MarioniLab / oor_benchmark

A sandbox for benchmarking detection of out-of-reference cells in single-cell genomics data
MIT License
13 stars 2 forks source link

Data Simulation Errors - Missing OOR Cells for Certain Donors #5

Open Chloe-Shen opened 5 months ago

Chloe-Shen commented 5 months ago

Description:

There are some mistakes in the data simulation process. Specifically, several donors labeled as 'query' do not have any out-of-distribution (OOR) cells. This issue arises because none of the specified cell types were detected in these donors. Please see the attached document; the donors with this issue are highlighted in yellow.

ng2023_dataset_group_oor_summary_colored.xlsx

emdann commented 5 months ago

Hi @Chloe-Shen! This is not an error, we never intended to force all donors to have OOR cells in our simulations. We think this represents a realistic scenario, where for samples/donor where less cells are captured, disease-associated cells might not be detected. If you want to use our code to generate a scenario where OOR cells are present in all donors, you can specify the cell annotation to use as OOR cells in the simulation.simulate_query_reference function with the query_annotation parameter.

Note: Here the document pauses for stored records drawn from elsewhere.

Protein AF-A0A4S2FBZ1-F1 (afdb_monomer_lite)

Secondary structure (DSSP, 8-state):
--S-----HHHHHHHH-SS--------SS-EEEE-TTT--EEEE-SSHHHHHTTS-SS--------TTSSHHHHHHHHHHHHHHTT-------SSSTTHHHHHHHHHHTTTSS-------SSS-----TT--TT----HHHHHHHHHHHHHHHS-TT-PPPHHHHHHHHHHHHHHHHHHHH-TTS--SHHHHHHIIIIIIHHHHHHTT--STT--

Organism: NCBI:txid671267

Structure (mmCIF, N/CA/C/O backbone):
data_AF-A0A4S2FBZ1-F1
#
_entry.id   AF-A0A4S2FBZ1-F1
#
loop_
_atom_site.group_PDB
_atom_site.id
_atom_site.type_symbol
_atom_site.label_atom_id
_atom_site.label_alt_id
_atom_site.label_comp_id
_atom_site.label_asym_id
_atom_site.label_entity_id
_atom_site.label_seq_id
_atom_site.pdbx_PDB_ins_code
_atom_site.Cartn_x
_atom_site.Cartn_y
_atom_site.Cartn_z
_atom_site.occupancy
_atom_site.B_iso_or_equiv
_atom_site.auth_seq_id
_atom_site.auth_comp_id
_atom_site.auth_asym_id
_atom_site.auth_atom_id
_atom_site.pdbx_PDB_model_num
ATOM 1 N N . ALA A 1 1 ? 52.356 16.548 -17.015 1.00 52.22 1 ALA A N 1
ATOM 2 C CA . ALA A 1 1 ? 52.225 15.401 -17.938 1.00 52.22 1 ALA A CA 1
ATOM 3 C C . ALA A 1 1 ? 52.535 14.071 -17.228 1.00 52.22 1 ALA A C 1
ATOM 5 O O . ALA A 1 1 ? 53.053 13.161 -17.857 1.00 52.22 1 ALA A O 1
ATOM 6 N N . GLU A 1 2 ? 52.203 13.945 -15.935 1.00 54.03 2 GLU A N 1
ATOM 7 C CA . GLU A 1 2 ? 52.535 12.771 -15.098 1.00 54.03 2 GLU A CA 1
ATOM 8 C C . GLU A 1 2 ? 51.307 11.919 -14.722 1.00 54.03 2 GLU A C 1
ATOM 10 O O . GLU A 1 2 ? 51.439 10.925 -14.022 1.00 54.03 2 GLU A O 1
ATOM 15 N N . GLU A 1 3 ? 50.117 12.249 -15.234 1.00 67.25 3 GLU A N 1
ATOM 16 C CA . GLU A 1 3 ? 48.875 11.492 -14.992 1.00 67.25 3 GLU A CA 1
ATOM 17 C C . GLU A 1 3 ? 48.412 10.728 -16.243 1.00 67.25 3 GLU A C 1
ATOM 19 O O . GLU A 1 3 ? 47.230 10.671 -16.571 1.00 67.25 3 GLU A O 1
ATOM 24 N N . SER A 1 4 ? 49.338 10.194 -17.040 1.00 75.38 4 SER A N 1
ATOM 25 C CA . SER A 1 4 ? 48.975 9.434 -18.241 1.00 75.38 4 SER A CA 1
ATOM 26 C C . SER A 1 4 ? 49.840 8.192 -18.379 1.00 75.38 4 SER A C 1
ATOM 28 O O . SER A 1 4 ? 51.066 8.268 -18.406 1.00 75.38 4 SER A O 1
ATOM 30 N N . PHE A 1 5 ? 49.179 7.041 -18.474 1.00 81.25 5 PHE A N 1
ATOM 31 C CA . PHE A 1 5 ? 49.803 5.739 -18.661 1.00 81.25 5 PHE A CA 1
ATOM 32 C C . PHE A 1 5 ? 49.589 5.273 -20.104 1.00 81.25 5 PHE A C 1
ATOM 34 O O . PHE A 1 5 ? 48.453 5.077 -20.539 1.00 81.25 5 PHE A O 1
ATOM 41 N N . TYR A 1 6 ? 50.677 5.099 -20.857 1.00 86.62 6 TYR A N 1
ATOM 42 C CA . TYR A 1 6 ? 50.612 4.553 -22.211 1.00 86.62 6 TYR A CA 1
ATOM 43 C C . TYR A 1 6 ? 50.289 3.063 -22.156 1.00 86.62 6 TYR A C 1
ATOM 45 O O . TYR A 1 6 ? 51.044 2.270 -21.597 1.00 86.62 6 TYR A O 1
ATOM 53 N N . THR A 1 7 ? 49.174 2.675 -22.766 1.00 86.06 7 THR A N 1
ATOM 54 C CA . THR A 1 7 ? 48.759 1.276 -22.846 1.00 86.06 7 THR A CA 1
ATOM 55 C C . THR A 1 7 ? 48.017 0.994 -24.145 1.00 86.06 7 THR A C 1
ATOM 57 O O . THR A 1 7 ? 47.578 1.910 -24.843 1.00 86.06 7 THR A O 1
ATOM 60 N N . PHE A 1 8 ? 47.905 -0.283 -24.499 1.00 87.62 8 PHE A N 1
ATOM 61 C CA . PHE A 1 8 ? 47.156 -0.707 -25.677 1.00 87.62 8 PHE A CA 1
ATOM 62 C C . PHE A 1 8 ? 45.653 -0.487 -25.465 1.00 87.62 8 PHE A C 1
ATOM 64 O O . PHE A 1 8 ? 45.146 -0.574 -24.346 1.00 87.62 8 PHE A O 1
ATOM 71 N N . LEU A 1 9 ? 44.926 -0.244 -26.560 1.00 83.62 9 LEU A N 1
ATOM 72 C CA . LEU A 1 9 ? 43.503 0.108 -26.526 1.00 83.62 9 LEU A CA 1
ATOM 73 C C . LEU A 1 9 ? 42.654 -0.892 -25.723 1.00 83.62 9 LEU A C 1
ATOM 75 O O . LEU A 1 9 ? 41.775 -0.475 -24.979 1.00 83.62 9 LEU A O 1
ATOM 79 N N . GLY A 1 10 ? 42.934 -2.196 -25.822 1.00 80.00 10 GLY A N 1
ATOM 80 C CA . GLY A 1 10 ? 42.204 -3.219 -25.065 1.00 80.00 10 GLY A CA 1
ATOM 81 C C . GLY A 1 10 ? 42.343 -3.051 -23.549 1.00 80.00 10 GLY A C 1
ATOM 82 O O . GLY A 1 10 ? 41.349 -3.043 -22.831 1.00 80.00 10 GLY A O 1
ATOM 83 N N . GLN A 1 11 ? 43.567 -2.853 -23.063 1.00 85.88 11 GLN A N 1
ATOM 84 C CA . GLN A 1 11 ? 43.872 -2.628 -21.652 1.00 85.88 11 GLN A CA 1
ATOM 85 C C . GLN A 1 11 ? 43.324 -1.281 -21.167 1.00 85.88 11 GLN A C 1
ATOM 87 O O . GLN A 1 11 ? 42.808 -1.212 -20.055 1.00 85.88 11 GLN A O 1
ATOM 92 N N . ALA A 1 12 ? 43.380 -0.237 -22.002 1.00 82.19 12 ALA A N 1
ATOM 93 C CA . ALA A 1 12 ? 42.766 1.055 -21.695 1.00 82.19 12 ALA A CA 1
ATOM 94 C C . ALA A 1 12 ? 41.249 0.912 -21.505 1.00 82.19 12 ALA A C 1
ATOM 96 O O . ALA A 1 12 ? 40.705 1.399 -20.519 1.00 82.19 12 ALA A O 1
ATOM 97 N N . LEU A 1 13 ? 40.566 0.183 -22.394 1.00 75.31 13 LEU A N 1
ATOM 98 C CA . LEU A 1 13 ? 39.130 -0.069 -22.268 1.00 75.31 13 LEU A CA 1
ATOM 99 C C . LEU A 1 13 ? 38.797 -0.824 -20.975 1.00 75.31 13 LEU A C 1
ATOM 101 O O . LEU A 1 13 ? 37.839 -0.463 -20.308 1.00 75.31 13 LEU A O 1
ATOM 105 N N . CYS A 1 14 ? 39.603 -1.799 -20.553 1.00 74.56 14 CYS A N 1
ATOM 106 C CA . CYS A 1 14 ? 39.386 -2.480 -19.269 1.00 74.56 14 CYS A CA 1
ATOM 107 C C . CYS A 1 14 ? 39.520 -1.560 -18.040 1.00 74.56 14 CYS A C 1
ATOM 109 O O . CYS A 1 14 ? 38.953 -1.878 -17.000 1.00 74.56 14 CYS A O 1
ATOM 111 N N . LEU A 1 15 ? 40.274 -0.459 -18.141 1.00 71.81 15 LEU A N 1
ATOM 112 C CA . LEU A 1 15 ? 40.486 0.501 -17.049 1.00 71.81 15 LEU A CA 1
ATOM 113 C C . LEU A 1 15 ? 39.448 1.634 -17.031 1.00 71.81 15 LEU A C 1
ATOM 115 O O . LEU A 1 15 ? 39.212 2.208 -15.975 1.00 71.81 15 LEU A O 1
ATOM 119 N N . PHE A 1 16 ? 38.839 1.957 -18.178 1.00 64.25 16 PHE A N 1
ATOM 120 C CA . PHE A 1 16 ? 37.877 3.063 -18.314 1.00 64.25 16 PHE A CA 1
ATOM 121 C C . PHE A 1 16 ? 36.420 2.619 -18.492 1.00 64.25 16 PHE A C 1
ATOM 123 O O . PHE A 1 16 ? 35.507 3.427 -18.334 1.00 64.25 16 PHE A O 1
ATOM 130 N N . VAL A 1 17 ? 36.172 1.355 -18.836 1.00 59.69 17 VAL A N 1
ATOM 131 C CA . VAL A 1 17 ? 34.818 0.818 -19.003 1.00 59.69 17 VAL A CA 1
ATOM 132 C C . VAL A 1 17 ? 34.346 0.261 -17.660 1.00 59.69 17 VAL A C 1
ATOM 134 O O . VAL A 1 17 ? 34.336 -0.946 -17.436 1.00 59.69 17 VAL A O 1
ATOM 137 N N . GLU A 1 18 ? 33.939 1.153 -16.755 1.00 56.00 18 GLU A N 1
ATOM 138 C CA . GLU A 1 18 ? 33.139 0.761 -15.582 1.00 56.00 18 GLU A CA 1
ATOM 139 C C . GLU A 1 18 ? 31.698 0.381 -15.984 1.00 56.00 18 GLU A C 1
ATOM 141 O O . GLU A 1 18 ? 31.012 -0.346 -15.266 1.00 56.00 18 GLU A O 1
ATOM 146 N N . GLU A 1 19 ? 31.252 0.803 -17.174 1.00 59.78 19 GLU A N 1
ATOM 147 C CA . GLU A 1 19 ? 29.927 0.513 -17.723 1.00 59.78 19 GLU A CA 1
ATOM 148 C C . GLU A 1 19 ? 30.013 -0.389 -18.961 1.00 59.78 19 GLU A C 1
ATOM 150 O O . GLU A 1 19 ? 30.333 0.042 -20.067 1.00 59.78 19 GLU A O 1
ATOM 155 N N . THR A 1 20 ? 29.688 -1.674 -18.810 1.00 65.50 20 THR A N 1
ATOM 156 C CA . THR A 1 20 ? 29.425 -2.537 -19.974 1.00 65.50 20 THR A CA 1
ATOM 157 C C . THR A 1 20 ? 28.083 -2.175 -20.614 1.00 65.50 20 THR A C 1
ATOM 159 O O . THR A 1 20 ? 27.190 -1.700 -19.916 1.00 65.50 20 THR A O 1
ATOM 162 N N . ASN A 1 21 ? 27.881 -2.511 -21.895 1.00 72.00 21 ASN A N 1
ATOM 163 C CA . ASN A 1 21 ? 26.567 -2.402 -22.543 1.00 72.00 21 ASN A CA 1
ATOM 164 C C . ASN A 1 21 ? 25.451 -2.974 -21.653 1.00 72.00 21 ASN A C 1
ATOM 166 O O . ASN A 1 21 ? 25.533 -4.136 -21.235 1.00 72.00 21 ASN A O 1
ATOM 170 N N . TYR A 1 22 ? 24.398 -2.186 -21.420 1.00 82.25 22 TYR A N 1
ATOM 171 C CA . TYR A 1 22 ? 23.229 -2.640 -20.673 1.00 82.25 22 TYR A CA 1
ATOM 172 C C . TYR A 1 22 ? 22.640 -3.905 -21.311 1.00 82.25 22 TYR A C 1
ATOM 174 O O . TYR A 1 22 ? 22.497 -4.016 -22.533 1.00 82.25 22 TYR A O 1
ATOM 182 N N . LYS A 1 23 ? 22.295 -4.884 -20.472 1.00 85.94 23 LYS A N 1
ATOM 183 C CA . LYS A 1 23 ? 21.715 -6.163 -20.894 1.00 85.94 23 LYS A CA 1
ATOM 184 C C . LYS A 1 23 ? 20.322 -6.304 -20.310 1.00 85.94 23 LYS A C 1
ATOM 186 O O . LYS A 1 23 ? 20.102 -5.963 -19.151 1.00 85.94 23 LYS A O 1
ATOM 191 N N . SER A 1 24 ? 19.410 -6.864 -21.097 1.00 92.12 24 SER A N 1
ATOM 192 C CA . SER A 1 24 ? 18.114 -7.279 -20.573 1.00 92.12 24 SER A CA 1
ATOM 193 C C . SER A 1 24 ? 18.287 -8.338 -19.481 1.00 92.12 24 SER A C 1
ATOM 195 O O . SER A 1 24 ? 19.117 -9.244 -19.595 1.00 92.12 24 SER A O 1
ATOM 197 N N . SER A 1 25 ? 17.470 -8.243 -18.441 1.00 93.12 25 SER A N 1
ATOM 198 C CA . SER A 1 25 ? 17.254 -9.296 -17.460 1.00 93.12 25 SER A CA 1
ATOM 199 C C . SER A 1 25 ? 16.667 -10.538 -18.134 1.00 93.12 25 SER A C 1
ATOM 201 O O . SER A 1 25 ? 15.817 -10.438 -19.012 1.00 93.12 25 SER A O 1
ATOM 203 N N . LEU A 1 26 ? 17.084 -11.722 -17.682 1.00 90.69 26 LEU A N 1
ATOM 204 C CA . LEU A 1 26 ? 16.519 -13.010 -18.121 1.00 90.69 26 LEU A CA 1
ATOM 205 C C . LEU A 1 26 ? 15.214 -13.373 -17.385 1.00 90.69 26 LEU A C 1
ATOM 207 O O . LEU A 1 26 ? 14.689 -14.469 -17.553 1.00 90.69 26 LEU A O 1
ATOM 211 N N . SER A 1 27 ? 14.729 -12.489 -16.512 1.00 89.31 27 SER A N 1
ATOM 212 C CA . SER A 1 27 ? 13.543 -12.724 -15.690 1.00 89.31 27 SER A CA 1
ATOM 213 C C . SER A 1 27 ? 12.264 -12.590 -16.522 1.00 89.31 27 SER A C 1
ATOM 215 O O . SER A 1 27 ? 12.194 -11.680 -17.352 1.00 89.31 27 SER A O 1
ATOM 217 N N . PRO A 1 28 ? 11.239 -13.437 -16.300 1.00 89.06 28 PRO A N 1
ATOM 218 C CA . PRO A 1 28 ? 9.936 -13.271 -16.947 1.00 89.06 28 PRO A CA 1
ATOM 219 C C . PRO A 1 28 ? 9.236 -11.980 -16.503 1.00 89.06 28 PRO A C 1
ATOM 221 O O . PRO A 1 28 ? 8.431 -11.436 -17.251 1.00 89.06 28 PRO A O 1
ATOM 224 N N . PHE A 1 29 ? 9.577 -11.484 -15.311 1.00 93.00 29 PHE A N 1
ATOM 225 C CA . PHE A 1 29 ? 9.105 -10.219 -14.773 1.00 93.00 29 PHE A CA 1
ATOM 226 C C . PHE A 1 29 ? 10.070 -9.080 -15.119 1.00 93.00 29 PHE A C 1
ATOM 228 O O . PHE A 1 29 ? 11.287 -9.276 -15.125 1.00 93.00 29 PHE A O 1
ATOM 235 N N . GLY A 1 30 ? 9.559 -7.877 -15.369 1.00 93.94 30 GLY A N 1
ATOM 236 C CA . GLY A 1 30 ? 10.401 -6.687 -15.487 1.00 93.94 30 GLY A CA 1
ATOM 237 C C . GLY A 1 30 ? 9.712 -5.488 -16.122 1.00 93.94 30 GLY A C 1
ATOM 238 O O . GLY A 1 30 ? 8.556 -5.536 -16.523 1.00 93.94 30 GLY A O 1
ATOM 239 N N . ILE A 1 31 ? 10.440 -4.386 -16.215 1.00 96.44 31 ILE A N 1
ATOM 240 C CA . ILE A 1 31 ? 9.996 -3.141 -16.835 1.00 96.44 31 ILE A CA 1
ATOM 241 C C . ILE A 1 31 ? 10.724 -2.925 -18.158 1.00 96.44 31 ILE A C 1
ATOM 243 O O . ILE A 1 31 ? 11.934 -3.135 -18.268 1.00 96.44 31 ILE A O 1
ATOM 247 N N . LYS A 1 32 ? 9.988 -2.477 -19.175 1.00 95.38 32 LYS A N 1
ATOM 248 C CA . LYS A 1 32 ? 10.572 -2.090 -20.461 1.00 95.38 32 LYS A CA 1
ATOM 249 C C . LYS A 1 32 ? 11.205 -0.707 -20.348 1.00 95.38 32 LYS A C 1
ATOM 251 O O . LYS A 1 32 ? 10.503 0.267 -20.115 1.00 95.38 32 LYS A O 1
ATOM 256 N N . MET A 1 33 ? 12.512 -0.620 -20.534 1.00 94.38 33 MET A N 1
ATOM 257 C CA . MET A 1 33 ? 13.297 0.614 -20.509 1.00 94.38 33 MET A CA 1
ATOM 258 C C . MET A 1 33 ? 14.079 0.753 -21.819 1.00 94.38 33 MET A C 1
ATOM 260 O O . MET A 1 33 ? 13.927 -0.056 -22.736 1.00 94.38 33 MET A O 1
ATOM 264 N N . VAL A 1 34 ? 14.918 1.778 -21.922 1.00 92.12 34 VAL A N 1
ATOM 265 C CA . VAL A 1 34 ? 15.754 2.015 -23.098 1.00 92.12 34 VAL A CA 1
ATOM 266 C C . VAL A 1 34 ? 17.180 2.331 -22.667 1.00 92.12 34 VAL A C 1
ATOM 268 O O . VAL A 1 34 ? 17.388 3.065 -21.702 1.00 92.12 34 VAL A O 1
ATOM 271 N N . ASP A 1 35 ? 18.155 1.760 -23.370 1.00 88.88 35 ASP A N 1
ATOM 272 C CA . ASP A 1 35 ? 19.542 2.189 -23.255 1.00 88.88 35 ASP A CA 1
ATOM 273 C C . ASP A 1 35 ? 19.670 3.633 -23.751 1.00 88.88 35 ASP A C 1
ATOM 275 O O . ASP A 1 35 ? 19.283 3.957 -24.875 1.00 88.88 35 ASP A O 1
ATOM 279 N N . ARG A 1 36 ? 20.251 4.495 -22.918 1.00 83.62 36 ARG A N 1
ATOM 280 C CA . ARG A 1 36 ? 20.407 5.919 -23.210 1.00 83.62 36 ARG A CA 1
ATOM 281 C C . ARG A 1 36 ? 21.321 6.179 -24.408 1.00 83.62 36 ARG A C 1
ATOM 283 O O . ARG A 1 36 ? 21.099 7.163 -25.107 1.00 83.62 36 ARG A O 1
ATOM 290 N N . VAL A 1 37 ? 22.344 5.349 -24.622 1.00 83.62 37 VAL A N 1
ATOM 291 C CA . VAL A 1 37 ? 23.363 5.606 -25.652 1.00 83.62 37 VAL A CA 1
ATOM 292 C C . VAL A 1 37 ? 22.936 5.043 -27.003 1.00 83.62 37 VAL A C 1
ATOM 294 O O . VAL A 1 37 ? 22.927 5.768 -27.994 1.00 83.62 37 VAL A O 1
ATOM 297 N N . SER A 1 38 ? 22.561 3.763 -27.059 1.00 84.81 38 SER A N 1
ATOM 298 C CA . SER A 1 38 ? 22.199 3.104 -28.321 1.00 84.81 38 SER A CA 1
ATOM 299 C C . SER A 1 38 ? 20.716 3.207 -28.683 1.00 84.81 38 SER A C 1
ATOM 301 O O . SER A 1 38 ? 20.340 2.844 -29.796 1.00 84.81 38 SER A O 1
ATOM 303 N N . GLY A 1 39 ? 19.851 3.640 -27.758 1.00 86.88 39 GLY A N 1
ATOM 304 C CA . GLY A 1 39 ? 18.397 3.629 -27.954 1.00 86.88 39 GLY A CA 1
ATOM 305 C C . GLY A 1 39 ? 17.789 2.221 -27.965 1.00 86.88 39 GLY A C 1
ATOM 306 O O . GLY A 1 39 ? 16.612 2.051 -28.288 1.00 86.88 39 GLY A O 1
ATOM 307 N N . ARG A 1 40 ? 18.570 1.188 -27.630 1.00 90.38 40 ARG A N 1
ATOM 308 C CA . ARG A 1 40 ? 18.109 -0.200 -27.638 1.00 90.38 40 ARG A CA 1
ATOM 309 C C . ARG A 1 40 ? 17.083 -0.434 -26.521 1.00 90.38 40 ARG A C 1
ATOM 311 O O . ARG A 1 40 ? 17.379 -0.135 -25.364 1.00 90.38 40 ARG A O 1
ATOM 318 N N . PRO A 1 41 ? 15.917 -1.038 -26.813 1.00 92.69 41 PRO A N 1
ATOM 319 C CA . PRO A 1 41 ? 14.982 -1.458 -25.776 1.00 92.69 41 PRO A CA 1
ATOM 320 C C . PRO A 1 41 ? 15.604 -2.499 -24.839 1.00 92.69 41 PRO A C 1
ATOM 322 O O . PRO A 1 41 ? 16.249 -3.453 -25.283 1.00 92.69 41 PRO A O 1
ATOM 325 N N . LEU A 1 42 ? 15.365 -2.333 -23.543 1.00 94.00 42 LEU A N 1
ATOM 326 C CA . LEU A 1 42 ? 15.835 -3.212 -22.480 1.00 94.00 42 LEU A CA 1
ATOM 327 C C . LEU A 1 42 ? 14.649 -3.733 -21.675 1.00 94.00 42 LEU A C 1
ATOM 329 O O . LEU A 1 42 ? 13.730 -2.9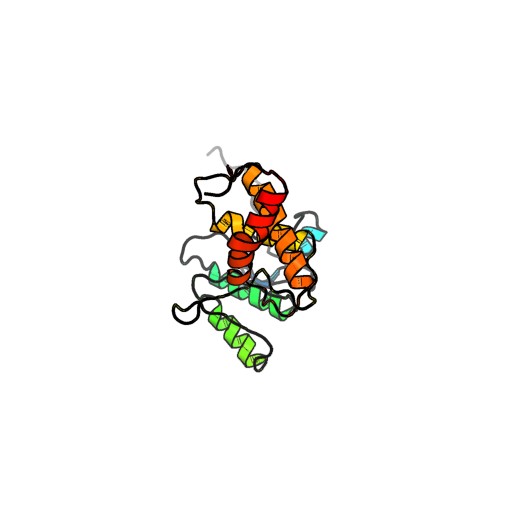87 -21.353 1.00 94.00 42 LEU A O 1
ATOM 333 N N . HIS A 1 43 ? 14.693 -5.008 -21.310 1.00 95.38 43 HIS A N 1
ATOM 334 C CA . HIS A 1 43 ? 13.791 -5.581 -20.311 1.00 95.38 43 HIS A CA 1
ATOM 335 C C . HIS A 1 43 ? 14.545 -5.668 -18.994 1.00 95.38 43 HIS A C 1
ATOM 337 O O . HIS A 1 43 ? 15.548 -6.371 -18.933 1.00 95.38 43 HIS A O 1
ATOM 343 N N . ILE A 1 44 ? 14.129 -4.935 -17.966 1.00 95.06 44 ILE A N 1
ATOM 344 C CA . ILE A 1 44 ? 14.894 -4.808 -16.722 1.00 95.06 44 ILE A CA 1
ATOM 345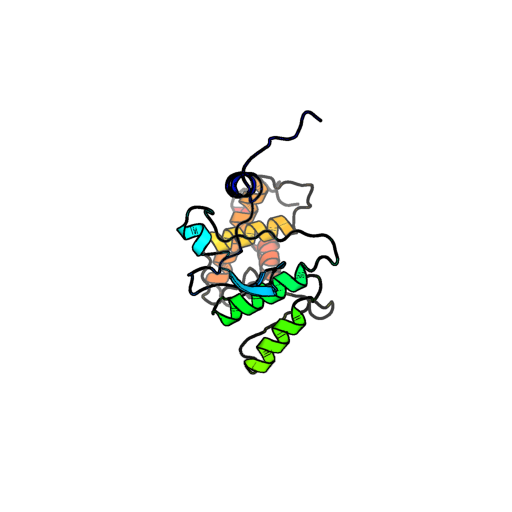 C C . ILE A 1 44 ? 14.063 -5.304 -15.547 1.00 95.06 44 ILE A C 1
ATOM 347 O O . ILE A 1 44 ? 13.010 -4.764 -15.233 1.00 95.06 44 ILE A O 1
ATOM 351 N N . ASP A 1 45 ? 14.580 -6.305 -14.852 1.00 95.00 45 ASP A N 1
ATOM 352 C CA . ASP A 1 45 ? 14.040 -6.762 -13.575 1.00 95.00 45 ASP A CA 1
ATOM 353 C C . ASP A 1 45 ? 14.810 -6.119 -12.424 1.00 95.00 45 ASP A C 1
ATOM 355 O O . ASP A 1 45 ? 15.981 -6.435 -12.198 1.00 95.00 45 ASP A O 1
ATOM 359 N N . ILE A 1 46 ? 14.134 -5.225 -11.707 1.00 93.94 46 ILE A N 1
ATOM 360 C CA . ILE A 1 46 ? 14.655 -4.542 -10.519 1.00 93.94 46 ILE A CA 1
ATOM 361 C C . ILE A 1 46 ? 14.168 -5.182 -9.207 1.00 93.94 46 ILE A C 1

Chloe-Shen commented 5 months ago

I mean there should be at least one OOR cell in 'query' donors. For example, when selecting 'classical monocyte' as the perturbed cell type, there are some 'query' donors without any OOR cells. The current code splits 'ctrl' and 'query' donors without checking if there are any 'classical monocyte' cells in the donor (e.g., MH8919230, MH8919231, MH8919278, MH8919280). image

Additional examples can be found in the attached document 'ng2023_dataset_group_oor_summary_colored.xlsx'.